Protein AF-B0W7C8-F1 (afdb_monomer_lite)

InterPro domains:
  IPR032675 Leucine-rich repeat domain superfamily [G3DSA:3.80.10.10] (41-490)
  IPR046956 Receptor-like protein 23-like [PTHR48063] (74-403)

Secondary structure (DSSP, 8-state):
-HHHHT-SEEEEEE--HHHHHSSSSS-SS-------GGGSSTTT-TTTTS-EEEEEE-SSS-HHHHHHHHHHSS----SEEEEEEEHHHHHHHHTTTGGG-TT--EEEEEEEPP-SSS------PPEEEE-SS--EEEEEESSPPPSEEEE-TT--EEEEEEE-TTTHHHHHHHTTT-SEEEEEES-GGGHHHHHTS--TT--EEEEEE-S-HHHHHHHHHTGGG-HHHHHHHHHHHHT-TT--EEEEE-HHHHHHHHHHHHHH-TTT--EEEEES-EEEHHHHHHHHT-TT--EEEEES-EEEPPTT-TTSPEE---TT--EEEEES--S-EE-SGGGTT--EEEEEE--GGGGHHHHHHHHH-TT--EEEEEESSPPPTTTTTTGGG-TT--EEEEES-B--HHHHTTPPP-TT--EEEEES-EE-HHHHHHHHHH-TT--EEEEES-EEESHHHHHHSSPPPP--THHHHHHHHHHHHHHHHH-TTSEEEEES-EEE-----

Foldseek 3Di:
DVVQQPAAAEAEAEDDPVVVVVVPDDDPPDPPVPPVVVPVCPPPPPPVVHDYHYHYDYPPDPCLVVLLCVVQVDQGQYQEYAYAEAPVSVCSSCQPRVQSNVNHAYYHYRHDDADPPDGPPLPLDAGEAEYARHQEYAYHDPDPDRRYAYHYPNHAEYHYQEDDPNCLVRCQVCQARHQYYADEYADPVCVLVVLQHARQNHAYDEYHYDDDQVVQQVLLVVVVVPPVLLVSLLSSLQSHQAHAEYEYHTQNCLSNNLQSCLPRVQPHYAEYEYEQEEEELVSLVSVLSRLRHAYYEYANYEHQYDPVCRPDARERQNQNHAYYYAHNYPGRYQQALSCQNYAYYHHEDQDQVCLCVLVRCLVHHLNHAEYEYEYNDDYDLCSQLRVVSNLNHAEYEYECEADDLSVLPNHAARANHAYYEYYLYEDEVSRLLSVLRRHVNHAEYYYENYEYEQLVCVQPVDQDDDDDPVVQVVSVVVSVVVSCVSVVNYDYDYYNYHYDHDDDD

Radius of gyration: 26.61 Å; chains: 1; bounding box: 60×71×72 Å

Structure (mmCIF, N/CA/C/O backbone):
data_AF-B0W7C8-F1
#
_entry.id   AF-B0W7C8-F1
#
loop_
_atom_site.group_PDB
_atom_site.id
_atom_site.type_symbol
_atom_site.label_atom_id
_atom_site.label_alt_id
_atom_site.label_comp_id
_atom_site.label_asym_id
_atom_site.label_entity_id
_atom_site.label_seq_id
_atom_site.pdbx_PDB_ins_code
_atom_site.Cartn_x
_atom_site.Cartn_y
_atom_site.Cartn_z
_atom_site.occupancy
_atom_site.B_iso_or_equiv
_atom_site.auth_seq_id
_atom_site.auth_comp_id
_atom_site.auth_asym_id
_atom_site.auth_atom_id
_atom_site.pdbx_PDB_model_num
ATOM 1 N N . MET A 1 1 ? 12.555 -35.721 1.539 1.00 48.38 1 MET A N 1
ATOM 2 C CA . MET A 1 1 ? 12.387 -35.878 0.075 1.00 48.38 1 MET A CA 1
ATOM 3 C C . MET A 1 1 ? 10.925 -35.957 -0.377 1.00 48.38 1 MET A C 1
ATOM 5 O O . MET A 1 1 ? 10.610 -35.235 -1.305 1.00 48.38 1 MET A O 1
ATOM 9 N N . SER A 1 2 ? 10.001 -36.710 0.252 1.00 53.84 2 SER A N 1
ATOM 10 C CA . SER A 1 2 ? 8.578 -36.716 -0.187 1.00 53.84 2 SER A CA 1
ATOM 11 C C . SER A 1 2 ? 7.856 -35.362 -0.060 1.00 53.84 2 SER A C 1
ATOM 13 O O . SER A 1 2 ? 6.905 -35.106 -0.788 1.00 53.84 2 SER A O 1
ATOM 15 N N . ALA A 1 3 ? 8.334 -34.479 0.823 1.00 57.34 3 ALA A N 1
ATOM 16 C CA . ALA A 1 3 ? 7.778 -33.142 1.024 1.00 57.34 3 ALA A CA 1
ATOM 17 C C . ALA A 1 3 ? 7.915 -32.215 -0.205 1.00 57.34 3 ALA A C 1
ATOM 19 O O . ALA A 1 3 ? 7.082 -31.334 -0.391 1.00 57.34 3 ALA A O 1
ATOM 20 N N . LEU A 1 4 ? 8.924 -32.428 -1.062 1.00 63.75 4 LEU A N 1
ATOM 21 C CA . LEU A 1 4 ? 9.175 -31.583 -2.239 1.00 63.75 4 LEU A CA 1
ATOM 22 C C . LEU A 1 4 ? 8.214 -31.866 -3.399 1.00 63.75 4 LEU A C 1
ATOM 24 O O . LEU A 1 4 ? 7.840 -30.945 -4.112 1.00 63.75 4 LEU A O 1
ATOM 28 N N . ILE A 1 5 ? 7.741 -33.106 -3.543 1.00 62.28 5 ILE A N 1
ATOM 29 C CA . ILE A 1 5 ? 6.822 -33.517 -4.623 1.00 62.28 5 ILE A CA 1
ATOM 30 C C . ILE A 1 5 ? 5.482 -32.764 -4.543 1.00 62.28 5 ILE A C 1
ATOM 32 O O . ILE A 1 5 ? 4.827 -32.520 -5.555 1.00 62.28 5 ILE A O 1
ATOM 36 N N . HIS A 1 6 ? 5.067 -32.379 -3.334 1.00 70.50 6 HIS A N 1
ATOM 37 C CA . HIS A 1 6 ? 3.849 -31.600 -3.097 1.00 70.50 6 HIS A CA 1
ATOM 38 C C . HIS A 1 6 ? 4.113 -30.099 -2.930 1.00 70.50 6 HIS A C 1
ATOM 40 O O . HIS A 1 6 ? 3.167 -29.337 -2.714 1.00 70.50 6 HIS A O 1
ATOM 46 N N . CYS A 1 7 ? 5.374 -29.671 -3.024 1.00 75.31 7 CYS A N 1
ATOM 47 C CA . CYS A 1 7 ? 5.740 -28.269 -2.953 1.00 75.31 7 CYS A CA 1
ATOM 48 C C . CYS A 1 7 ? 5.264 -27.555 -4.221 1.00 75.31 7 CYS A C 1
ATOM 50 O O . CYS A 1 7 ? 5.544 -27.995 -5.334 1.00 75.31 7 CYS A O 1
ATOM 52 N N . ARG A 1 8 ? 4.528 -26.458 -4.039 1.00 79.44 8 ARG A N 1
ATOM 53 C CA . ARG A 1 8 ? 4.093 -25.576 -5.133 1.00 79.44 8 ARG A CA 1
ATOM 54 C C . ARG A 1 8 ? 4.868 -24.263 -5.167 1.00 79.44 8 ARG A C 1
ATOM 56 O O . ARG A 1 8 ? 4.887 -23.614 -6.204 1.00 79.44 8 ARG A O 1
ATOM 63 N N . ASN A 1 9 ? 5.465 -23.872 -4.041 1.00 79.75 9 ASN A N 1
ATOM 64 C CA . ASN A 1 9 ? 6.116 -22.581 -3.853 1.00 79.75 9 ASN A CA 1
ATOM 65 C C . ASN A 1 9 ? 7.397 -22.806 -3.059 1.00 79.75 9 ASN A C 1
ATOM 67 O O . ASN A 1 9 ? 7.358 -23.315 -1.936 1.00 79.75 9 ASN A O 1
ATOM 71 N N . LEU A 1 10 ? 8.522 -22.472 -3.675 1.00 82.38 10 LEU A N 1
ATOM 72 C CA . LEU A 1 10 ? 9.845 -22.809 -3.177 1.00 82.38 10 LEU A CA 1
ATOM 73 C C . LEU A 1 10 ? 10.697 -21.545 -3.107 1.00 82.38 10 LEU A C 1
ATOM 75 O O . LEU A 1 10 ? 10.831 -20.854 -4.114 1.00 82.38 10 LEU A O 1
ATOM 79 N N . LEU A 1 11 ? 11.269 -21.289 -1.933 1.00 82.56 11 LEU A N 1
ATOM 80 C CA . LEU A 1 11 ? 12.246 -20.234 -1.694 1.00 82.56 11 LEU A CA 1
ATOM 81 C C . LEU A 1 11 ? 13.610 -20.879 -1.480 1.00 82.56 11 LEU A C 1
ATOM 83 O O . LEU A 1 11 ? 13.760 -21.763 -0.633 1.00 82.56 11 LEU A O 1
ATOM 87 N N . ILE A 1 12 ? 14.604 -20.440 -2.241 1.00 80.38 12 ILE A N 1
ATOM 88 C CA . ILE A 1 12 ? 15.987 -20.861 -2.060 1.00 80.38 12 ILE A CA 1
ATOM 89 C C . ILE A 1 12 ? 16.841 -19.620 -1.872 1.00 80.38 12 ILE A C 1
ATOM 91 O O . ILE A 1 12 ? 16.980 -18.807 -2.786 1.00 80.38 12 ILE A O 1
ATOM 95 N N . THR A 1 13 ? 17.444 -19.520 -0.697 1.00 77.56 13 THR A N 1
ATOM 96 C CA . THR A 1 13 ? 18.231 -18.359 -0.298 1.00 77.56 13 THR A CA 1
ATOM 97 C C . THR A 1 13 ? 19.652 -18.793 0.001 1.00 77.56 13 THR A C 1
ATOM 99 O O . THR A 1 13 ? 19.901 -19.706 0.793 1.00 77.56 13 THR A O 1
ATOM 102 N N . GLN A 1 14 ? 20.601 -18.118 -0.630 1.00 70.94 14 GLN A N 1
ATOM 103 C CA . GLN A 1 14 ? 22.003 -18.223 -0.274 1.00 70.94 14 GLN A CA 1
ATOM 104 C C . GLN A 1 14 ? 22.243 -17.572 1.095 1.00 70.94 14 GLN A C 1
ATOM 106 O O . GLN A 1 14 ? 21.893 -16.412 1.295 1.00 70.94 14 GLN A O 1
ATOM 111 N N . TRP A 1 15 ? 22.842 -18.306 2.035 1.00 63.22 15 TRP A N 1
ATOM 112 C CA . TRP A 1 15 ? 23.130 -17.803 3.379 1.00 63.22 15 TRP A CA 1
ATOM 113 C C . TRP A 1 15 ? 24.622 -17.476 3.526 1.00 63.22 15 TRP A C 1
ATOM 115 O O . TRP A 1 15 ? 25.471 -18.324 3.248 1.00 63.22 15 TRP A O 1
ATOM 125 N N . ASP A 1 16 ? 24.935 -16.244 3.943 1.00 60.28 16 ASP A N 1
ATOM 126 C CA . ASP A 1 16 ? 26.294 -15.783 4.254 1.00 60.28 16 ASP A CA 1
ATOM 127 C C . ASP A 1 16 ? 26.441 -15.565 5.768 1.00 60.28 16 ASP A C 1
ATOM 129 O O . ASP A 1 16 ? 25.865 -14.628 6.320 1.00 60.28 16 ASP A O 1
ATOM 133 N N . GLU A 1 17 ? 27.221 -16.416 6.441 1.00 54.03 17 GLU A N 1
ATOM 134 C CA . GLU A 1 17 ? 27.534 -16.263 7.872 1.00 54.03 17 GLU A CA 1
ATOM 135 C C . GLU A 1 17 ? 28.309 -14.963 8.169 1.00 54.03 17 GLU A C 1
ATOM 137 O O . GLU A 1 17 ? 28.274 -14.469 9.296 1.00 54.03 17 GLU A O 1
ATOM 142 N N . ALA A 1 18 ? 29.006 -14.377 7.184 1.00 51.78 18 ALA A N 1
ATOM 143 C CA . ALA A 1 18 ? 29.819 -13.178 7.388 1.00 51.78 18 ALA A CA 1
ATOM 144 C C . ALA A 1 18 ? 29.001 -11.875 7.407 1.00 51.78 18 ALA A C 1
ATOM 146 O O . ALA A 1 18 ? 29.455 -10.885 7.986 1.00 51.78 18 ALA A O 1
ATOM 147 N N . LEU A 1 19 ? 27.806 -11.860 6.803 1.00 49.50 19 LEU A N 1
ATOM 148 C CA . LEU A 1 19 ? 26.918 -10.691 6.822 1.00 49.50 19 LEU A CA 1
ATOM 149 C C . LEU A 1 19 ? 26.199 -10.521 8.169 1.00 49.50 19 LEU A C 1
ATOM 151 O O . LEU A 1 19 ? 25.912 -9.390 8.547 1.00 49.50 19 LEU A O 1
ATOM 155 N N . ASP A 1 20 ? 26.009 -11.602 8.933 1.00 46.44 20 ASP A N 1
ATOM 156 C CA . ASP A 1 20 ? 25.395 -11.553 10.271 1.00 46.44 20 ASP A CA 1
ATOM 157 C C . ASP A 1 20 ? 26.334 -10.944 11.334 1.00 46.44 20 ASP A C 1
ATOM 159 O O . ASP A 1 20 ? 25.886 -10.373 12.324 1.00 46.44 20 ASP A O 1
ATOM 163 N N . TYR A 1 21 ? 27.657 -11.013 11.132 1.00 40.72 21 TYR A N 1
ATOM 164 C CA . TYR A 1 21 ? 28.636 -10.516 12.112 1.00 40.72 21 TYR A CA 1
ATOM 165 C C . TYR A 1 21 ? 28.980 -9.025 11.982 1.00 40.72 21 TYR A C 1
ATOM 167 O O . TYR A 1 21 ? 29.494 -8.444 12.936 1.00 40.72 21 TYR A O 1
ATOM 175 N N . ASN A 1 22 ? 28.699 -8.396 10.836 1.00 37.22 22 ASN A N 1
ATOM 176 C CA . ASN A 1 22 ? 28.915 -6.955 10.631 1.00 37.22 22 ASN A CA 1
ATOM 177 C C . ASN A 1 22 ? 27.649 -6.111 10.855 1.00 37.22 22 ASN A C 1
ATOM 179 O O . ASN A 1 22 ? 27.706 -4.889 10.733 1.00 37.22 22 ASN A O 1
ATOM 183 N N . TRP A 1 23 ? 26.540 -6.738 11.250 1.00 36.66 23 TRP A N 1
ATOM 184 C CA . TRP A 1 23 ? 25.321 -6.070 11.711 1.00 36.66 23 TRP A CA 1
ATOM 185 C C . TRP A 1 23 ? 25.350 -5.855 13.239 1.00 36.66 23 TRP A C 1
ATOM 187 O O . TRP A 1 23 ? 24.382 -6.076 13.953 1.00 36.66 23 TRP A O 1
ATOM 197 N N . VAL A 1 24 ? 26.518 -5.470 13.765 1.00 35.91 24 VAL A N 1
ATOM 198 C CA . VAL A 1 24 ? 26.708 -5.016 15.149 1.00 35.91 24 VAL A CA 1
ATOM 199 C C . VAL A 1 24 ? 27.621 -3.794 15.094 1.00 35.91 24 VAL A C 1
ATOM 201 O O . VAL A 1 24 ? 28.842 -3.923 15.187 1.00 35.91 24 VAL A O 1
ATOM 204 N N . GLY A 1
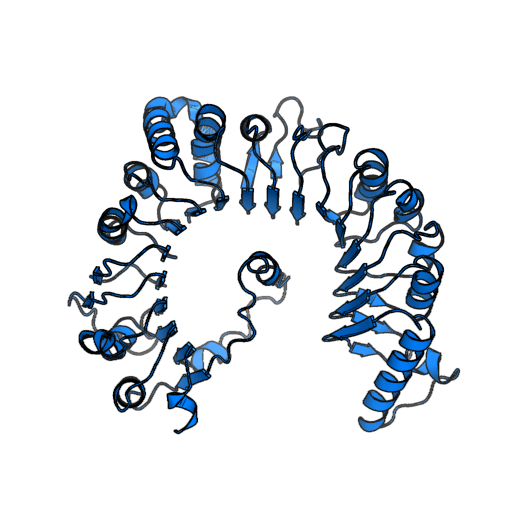 25 ? 27.056 -2.600 14.895 1.00 36.47 25 GLY A N 1
ATOM 205 C CA . GLY A 1 25 ? 27.833 -1.365 15.070 1.00 36.47 25 GLY A CA 1
ATOM 206 C C . GLY A 1 25 ? 27.536 -0.180 14.157 1.00 36.47 25 GLY A C 1
ATOM 207 O O . GLY A 1 25 ? 28.462 0.586 13.901 1.00 36.47 25 GLY A O 1
ATOM 208 N N . TYR A 1 26 ? 26.296 0.012 13.707 1.00 31.81 26 TYR A N 1
ATOM 209 C CA . TYR A 1 26 ? 25.836 1.331 13.270 1.00 31.81 26 TYR A CA 1
ATOM 210 C C . TYR A 1 26 ? 24.516 1.646 13.974 1.00 31.81 26 TYR A C 1
ATOM 212 O O . TYR A 1 26 ? 23.508 1.018 13.693 1.00 31.81 26 TYR A O 1
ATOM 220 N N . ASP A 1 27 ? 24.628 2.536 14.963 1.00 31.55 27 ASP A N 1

-*-

From the entries above, print the lines beginning at the one with "ATOM 135 C C" and stopping after the one with "ATOM 142 N N", exactly as written and with nothing else.

ATOM 135 C C . GLU A 1 17 ? 28.309 -14.963 8.169 1.00 54.03 17 GLU A C 1
ATOM 137 O O . GLU A 1 17 ? 28.274 -14.469 9.296 1.00 54.03 17 GLU A O 1
ATOM 142 N N . ALA A 1 18 ? 29.006 -14.377 7.184 1.00 51.78 18 ALA A N 1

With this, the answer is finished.